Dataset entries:

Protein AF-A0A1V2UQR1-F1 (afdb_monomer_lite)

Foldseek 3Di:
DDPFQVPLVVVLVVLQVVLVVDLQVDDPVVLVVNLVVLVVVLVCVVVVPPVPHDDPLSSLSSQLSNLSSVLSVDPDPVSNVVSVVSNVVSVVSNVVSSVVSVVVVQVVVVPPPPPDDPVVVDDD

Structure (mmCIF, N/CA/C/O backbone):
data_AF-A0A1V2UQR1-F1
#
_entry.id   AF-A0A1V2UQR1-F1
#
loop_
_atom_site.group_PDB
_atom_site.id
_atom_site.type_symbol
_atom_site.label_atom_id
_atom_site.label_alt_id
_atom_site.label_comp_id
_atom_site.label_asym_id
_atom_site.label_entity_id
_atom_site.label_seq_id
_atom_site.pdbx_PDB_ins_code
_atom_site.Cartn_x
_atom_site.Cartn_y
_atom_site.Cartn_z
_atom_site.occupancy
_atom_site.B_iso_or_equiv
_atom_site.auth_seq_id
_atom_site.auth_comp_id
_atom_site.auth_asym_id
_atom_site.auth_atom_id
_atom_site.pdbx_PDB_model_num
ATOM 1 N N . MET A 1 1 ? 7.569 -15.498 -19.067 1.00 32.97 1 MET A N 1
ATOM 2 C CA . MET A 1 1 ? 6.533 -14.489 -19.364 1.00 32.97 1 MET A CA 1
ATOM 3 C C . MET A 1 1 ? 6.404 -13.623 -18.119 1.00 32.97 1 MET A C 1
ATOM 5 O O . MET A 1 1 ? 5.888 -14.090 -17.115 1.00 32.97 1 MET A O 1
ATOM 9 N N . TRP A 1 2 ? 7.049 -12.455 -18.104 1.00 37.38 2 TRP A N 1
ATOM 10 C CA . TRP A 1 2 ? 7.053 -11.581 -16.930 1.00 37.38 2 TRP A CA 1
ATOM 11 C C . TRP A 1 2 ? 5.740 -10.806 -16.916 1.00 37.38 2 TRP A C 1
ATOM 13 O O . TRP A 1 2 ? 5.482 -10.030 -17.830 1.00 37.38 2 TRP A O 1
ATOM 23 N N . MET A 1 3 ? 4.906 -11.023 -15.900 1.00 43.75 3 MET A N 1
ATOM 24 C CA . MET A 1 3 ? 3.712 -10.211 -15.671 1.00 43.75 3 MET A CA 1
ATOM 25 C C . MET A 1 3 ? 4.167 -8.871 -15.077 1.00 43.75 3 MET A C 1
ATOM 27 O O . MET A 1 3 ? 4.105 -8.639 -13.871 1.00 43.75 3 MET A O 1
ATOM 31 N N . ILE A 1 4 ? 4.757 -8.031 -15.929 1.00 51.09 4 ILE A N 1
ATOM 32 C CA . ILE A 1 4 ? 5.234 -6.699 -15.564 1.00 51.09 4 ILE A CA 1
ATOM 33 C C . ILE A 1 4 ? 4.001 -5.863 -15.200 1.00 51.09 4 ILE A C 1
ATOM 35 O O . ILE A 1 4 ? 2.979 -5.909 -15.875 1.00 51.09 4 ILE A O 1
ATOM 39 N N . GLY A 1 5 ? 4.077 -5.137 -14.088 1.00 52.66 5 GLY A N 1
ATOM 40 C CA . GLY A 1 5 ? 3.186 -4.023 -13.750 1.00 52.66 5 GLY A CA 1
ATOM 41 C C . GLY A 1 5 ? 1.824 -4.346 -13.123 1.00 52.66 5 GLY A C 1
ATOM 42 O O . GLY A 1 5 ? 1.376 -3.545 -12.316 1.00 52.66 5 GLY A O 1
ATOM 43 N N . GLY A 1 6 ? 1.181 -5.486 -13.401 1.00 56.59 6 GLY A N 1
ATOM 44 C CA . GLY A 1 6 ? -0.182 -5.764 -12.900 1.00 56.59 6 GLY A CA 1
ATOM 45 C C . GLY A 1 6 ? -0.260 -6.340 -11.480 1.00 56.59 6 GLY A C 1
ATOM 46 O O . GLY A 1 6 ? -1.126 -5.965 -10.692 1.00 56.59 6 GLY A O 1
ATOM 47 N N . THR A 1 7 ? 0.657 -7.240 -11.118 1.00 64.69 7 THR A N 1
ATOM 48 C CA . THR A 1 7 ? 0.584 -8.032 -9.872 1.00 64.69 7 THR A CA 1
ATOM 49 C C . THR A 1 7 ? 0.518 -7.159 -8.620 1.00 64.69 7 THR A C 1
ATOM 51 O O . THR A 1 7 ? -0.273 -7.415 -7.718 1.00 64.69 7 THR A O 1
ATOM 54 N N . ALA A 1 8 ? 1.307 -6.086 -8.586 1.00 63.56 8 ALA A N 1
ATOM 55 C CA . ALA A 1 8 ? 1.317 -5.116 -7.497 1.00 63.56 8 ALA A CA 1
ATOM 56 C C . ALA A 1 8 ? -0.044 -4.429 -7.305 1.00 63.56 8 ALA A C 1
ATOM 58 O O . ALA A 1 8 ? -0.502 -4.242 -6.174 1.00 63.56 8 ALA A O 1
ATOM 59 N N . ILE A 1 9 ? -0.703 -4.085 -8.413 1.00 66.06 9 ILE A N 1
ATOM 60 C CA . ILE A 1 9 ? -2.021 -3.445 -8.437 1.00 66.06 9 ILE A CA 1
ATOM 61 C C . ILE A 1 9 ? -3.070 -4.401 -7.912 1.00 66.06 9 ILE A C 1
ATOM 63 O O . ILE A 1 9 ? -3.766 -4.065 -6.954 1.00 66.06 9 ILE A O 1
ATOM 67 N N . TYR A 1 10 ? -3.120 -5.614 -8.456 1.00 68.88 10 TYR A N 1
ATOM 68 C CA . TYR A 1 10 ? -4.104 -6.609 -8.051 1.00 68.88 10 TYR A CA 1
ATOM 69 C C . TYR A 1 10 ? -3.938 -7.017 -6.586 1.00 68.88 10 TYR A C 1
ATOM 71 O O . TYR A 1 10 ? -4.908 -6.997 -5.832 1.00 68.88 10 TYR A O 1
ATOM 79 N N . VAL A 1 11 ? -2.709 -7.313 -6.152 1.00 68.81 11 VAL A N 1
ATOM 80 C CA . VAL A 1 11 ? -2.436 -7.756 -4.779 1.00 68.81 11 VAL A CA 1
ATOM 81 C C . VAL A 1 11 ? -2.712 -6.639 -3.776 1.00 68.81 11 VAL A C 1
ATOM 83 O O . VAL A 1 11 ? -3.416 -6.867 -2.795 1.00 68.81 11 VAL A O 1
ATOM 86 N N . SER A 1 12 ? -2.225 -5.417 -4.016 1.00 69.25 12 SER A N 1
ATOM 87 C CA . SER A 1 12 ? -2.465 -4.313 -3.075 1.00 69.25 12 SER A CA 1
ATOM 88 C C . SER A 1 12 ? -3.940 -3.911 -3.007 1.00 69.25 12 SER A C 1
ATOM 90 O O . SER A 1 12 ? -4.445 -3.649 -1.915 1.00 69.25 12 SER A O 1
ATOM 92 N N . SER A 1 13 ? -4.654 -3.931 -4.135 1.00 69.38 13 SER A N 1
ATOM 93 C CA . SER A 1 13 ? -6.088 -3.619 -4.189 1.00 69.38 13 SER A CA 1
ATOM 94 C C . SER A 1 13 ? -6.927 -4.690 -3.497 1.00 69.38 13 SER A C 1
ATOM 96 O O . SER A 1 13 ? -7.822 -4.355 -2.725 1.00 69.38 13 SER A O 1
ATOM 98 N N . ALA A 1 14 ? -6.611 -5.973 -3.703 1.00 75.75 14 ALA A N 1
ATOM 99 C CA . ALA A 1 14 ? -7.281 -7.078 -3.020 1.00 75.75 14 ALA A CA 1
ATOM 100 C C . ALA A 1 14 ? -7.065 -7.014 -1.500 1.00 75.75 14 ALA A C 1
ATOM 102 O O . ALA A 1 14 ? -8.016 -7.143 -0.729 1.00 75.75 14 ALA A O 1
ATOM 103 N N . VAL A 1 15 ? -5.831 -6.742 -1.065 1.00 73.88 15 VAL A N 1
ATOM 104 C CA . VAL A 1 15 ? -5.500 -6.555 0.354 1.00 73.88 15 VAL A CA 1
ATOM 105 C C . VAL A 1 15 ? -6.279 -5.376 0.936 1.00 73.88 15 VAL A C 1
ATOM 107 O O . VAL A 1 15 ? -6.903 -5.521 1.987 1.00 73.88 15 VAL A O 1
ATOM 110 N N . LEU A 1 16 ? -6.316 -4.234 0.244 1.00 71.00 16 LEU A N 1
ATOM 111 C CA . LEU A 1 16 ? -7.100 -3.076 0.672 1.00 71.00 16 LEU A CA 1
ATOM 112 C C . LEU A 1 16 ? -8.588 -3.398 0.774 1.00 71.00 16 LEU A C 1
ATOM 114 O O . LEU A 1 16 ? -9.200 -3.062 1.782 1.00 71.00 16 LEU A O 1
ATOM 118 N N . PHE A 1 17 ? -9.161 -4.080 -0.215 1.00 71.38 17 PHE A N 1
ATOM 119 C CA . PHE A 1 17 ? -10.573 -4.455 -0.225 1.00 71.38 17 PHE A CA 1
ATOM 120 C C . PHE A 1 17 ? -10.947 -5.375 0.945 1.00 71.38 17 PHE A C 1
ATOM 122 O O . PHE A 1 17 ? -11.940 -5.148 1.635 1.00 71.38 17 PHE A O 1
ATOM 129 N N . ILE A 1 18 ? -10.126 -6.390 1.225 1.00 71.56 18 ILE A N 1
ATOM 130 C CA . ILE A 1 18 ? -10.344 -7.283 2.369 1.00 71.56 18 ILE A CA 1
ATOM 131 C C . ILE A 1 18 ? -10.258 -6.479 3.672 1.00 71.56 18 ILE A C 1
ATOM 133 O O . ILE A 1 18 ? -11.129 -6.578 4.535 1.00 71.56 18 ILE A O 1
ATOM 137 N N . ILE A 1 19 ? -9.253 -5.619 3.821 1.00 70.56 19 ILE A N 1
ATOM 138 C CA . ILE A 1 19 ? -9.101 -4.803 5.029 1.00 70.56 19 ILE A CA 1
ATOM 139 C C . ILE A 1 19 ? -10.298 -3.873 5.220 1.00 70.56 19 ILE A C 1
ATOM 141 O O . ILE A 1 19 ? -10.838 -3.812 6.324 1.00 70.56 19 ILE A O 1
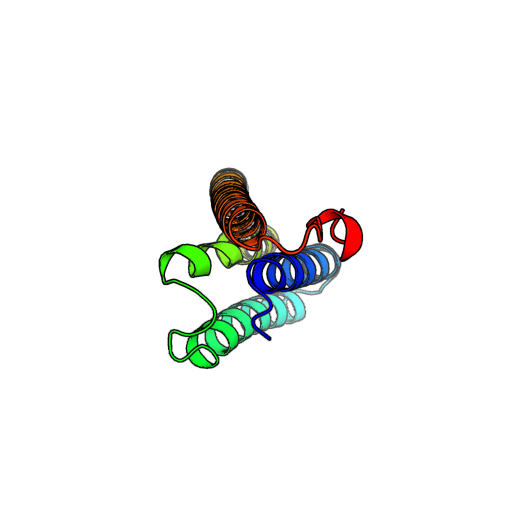ATOM 145 N N . THR A 1 20 ? -10.741 -3.162 4.184 1.00 67.00 20 THR A N 1
ATOM 146 C CA . THR A 1 20 ? -11.865 -2.222 4.292 1.00 67.00 20 THR A CA 1
ATOM 147 C C . THR A 1 20 ? -13.170 -2.937 4.640 1.00 67.00 20 THR A C 1
ATOM 149 O O . THR A 1 20 ? -13.907 -2.454 5.501 1.00 67.00 20 THR A O 1
ATOM 152 N N . ALA A 1 21 ? -13.423 -4.114 4.059 1.00 70.12 21 ALA A N 1
ATOM 153 C CA . ALA A 1 21 ? -14.614 -4.914 4.337 1.00 70.12 21 ALA A CA 1
ATOM 154 C C . ALA A 1 21 ? -14.644 -5.465 5.774 1.00 70.12 21 ALA A C 1
ATOM 156 O O . ALA A 1 21 ? -15.693 -5.481 6.423 1.00 70.12 21 ALA A O 1
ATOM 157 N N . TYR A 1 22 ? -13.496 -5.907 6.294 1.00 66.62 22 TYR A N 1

§ Task goal:
Reproduce exactly the lines above from the line with "ATOM 87 C CA" to the line with "ATOM 94 C C", including both, and add nothing.

§ Answer to this exercise:
ATOM 87 C CA . SER A 1 12 ? -2.465 -4.313 -3.075 1.00 69.25 12 SER A CA 1
ATOM 88 C C . SER A 1 12 ? -3.940 -3.911 -3.007 1.00 69.25 12 SER A C 1
ATOM 90 O O . SER A 1 12 ? -4.445 -3.649 -1.915 1.00 69.25 12 SER A O 1
ATOM 92 N N . SER A 1 13 ? -4.654 -3.931 -4.135 1.00 69.38 13 SER A N 1
ATOM 93 C CA . SER A 1 13 ? -6.088 -3.619 -4.189 1.00 69.38 13 SER A CA 1
ATOM 94 C C . SER A 1 13 ? -6.927 -4.690 -3.497 1.00 69.38 13 SER A C 1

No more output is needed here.